■ **Record set**

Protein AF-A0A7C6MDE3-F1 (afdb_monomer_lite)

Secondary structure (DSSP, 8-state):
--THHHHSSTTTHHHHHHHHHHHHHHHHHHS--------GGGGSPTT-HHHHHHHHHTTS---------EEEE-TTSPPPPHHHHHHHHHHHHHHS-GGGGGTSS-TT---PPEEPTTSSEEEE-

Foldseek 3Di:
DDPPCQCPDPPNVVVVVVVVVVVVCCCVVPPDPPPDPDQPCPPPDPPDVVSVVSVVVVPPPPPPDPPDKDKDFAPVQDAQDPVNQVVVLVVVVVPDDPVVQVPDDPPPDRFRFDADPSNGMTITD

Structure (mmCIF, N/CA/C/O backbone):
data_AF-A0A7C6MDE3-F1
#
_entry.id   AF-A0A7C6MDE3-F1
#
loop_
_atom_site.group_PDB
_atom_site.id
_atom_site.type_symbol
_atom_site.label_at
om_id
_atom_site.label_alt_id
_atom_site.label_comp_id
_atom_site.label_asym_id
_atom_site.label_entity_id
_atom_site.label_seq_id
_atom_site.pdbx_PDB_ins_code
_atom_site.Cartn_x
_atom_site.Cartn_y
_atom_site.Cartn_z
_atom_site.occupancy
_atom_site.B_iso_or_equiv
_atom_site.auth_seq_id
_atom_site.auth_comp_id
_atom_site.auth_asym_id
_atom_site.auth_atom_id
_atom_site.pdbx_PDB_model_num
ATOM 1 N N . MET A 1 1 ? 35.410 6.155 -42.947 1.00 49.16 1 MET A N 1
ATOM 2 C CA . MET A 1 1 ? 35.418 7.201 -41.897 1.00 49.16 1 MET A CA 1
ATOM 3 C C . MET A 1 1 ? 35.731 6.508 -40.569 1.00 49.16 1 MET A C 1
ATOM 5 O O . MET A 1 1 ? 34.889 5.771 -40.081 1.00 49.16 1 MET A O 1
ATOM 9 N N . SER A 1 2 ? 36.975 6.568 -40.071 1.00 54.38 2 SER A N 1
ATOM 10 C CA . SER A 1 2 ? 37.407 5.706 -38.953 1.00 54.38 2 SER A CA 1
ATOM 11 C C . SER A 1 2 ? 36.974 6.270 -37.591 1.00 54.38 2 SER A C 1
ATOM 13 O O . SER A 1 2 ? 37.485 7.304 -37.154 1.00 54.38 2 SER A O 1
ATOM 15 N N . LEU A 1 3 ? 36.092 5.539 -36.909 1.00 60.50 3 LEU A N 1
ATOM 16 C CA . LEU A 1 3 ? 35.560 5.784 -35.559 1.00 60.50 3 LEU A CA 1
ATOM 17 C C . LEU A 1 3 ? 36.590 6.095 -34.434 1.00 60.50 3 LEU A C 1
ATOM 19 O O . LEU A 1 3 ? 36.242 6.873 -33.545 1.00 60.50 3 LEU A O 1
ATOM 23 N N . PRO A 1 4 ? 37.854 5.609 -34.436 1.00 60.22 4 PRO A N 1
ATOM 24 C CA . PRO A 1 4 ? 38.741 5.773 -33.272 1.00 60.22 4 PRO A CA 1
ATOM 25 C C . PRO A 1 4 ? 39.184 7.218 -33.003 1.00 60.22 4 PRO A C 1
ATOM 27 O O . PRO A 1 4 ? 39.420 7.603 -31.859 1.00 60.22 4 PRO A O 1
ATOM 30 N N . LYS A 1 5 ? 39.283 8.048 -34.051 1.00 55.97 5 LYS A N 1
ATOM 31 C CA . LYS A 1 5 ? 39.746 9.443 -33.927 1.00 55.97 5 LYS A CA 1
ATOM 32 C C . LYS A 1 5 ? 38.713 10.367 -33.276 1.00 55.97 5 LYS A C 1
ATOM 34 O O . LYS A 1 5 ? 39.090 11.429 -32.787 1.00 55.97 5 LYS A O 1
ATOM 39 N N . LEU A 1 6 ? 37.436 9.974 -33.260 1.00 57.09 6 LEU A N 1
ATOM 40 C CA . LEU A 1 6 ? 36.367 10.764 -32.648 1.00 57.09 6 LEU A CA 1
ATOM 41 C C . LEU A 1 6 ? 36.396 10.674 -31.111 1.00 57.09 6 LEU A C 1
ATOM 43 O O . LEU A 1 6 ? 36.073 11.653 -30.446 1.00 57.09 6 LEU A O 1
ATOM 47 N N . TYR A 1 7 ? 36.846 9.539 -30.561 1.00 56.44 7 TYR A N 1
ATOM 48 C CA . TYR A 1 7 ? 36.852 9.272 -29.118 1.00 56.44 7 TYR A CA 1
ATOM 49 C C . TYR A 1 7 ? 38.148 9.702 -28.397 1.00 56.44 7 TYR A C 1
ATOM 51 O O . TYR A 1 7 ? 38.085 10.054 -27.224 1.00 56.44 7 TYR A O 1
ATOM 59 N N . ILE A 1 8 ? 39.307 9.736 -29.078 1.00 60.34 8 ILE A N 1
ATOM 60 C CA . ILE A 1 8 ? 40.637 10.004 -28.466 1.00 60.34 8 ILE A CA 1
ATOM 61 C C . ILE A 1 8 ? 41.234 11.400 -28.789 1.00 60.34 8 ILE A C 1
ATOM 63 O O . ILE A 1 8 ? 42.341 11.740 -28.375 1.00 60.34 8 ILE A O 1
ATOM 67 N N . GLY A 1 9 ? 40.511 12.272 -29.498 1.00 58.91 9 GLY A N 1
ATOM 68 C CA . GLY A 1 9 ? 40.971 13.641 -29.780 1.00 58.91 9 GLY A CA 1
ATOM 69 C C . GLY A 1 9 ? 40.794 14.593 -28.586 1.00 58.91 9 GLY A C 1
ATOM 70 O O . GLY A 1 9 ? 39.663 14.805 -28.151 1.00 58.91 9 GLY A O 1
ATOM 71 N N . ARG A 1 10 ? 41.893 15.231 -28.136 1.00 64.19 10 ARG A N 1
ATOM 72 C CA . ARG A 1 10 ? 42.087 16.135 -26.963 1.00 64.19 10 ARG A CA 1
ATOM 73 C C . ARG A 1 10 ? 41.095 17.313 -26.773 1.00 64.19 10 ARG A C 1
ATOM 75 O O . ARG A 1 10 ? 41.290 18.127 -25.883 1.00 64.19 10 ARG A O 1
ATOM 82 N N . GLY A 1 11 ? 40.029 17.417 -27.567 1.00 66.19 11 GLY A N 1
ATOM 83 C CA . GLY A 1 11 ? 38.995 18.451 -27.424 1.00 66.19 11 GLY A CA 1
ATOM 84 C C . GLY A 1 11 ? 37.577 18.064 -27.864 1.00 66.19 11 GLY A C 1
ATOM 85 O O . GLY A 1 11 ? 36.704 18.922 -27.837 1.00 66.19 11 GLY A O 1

■ **Problem statement**
The entire listing should be repeated with no line missing and no word altered.

■ **Result of this task**
Protein AF-A0A7C6MDE3-F1 (afdb_monomer_lite)

Secondary structure (DSSP, 8-state):
--THHHHSSTTTHHHHHHHHHHHHHHHHHHS--------GGGGSPTT-HHHHHHHHHTTS---------EEEE-TTSPPPPHHHHHHHHHHHHHHS-GGGGGTSS-TT---PPEEPTTSSEEEE-

Foldseek 3Di:
DDPPCQCPDPPNVVVVVVVVVVVVCCCVVPPDPPPDPDQPCPPPDPPDVVSVVSVVVVPPPPPPDPPDKDKDFAPVQDAQDPVNQVVVLVVVVVPDDPVVQVPDDPPPDRFRFDADPSNGMTITD

Structure (mmCIF, N/CA/C/O backbone):
data_AF-A0A7C6MDE3-F1
#
_entry.id   AF-A0A7C6MDE3-F1
#
loop_
_atom_site.group_PDB
_atom_site.id
_atom_site.type_symbol
_atom_site.label_at
om_id
_atom_site.label_alt_id
_atom_site.label_comp_id
_atom_site.label_asym_id
_atom_site.label_entity_id
_atom_site.label_seq_id
_atom_site.pdbx_PDB_ins_code
_atom_site.Cartn_x
_atom_site.Cartn_y
_atom_site.Cartn_z
_atom_site.occupancy
_atom_site.B_iso_or_equiv
_atom_site.auth_seq_id
_atom_site.auth_comp_id
_atom_site.auth_asym_id
_atom_site.auth_atom_id
_atom_site.pdbx_PDB_model_num
ATOM 1 N N . MET A 1 1 ? 35.410 6.155 -42.947 1.00 49.16 1 MET A N 1
ATOM 2 C CA . MET A 1 1 ? 35.418 7.201 -41.897 1.00 49.16 1 MET A CA 1
ATOM 3 C C . MET A 1 1 ? 35.731 6.508 -40.569 1.00 49.16 1 MET A C 1
ATOM 5 O O . MET A 1 1 ? 34.889 5.771 -40.081 1.00 49.16 1 MET A O 1
ATOM 9 N N . SER A 1 2 ? 36.975 6.568 -40.071 1.00 54.38 2 SER A N 1
ATOM 10 C CA . SER A 1 2 ? 37.407 5.706 -38.953 1.00 54.38 2 SER A CA 1
ATOM 11 C C . SER A 1 2 ? 36.974 6.270 -37.591 1.00 54.38 2 SER A C 1
ATOM 13 O O . SER A 1 2 ? 37.485 7.304 -37.154 1.00 54.38 2 SER A O 1
ATOM 15 N N . LEU A 1 3 ? 36.092 5.539 -36.909 1.00 60.50 3 LEU A N 1
ATOM 16 C CA . LEU A 1 3 ? 35.560 5.784 -35.559 1.00 60.50 3 LEU A CA 1
ATOM 17 C C . LEU A 1 3 ? 36.590 6.095 -34.434 1.00 60.50 3 LEU A C 1
ATOM 19 O O . LEU A 1 3 ? 36.242 6.873 -33.545 1.00 60.50 3 LEU A O 1
ATOM 23 N N . PRO A 1 4 ? 37.854 5.609 -34.436 1.00 60.22 4 PRO A N 1
ATOM 24 C CA . PRO A 1 4 ? 38.741 5.773 -33.272 1.00 60.22 4 PRO A CA 1
ATOM 25 C C . PRO A 1 4 ? 39.184 7.218 -33.003 1.00 60.22 4 PRO A C 1
ATOM 27 O O . PRO A 1 4 ? 39.420 7.603 -31.859 1.00 60.22 4 PRO A O 1
ATOM 30 N N . LYS A 1 5 ? 39.283 8.048 -34.051 1.00 55.97 5 LYS A N 1
ATOM 31 C CA . LYS A 1 5 ? 39.746 9.443 -33.927 1.00 55.97 5 LYS A CA 1
ATOM 32 C C . LYS A 1 5 ? 38.713 10.367 -33.276 1.00 55.97 5 LYS A C 1
ATOM 34 O O . LYS A 1 5 ? 39.090 11.429 -32.787 1.00 55.97 5 LYS A O 1
ATOM 39 N N . LEU A 1 6 ? 37.436 9.974 -33.260 1.00 57.09 6 LEU A N 1
ATOM 40 C CA . LEU A 1 6 ? 36.367 10.764 -32.648 1.00 57.09 6 LEU A CA 1
ATOM 41 C C . LEU A 1 6 ? 36.396 10.674 -31.111 1.00 57.09 6 LEU A C 1
ATOM 43 O O . LEU A 1 6 ? 36.073 11.653 -30.446 1.00 57.09 6 LEU A O 1
ATOM 47 N N . TYR A 1 7 ? 36.846 9.539 -30.561 1.00 56.44 7 TYR A N 1
ATOM 48 C CA . TYR A 1 7 ? 36.852 9.272 -29.118 1.00 56.44 7 TYR A CA 1
ATOM 49 C C . TYR A 1 7 ? 38.148 9.702 -28.397 1.00 56.44 7 TYR A C 1
ATOM 51 O O . TYR A 1 7 ? 38.085 10.054 -27.224 1.00 56.44 7 TYR A O 1
ATOM 59 N N . ILE A 1 8 ? 39.307 9.736 -29.078 1.00 60.34 8 ILE A N 1
ATOM 60 C CA . ILE A 1 8 ? 40.637 10.004 -28.466 1.00 60.34 8 ILE A CA 1
ATOM 61 C C . ILE A 1 8 ? 41.234 11.400 -28.789 1.00 60.34 8 ILE A C 1
ATOM 63 O O . ILE A 1 8 ? 42.341 11.740 -28.375 1.00 60.34 8 ILE A O 1
ATOM 67 N N . GLY A 1 9 ? 40.511 12.272 -29.498 1.00 58.91 9 GLY A N 1
ATOM 68 C CA . GLY A 1 9 ? 40.971 13.641 -29.780 1.00 58.91 9 GLY A CA 1
ATOM 69 C C . GLY A 1 9 ? 40.794 14.593 -28.586 1.00 58.91 9 GLY A C 1
ATOM 70 O O . GLY A 1 9 ? 39.663 14.805 -28.151 1.00 58.91 9 GLY A O 1
ATOM 71 N N . ARG A 1 10 ? 41.893 15.231 -28.136 1.00 64.19 10 ARG A N 1
ATOM 72 C CA . ARG A 1 10 ? 42.087 16.135 -26.963 1.00 64.19 10 ARG A CA 1
ATOM 73 C C . ARG A 1 10 ? 41.095 17.313 -26.773 1.00 64.19 10 ARG A C 1
ATOM 75 O O . ARG A 1 10 ? 41.290 18.127 -25.883 1.00 64.19 10 ARG A O 1
ATOM 82 N N . GLY A 1 11 ? 40.029 17.417 -27.567 1.00 66.19 11 GLY A N 1
ATOM 83 C CA . GLY A 1 11 ? 38.995 18.451 -27.424 1.00 66.19 11 GLY A CA 1
ATOM 84 C C . GLY A 1 11 ? 37.577 18.064 -27.864 1.00 66.19 11 GLY A C 1
ATOM 85 O O . GLY A 1 11 ? 36.704 18.922 -27.837 1.00 66.19 11 GLY A O 1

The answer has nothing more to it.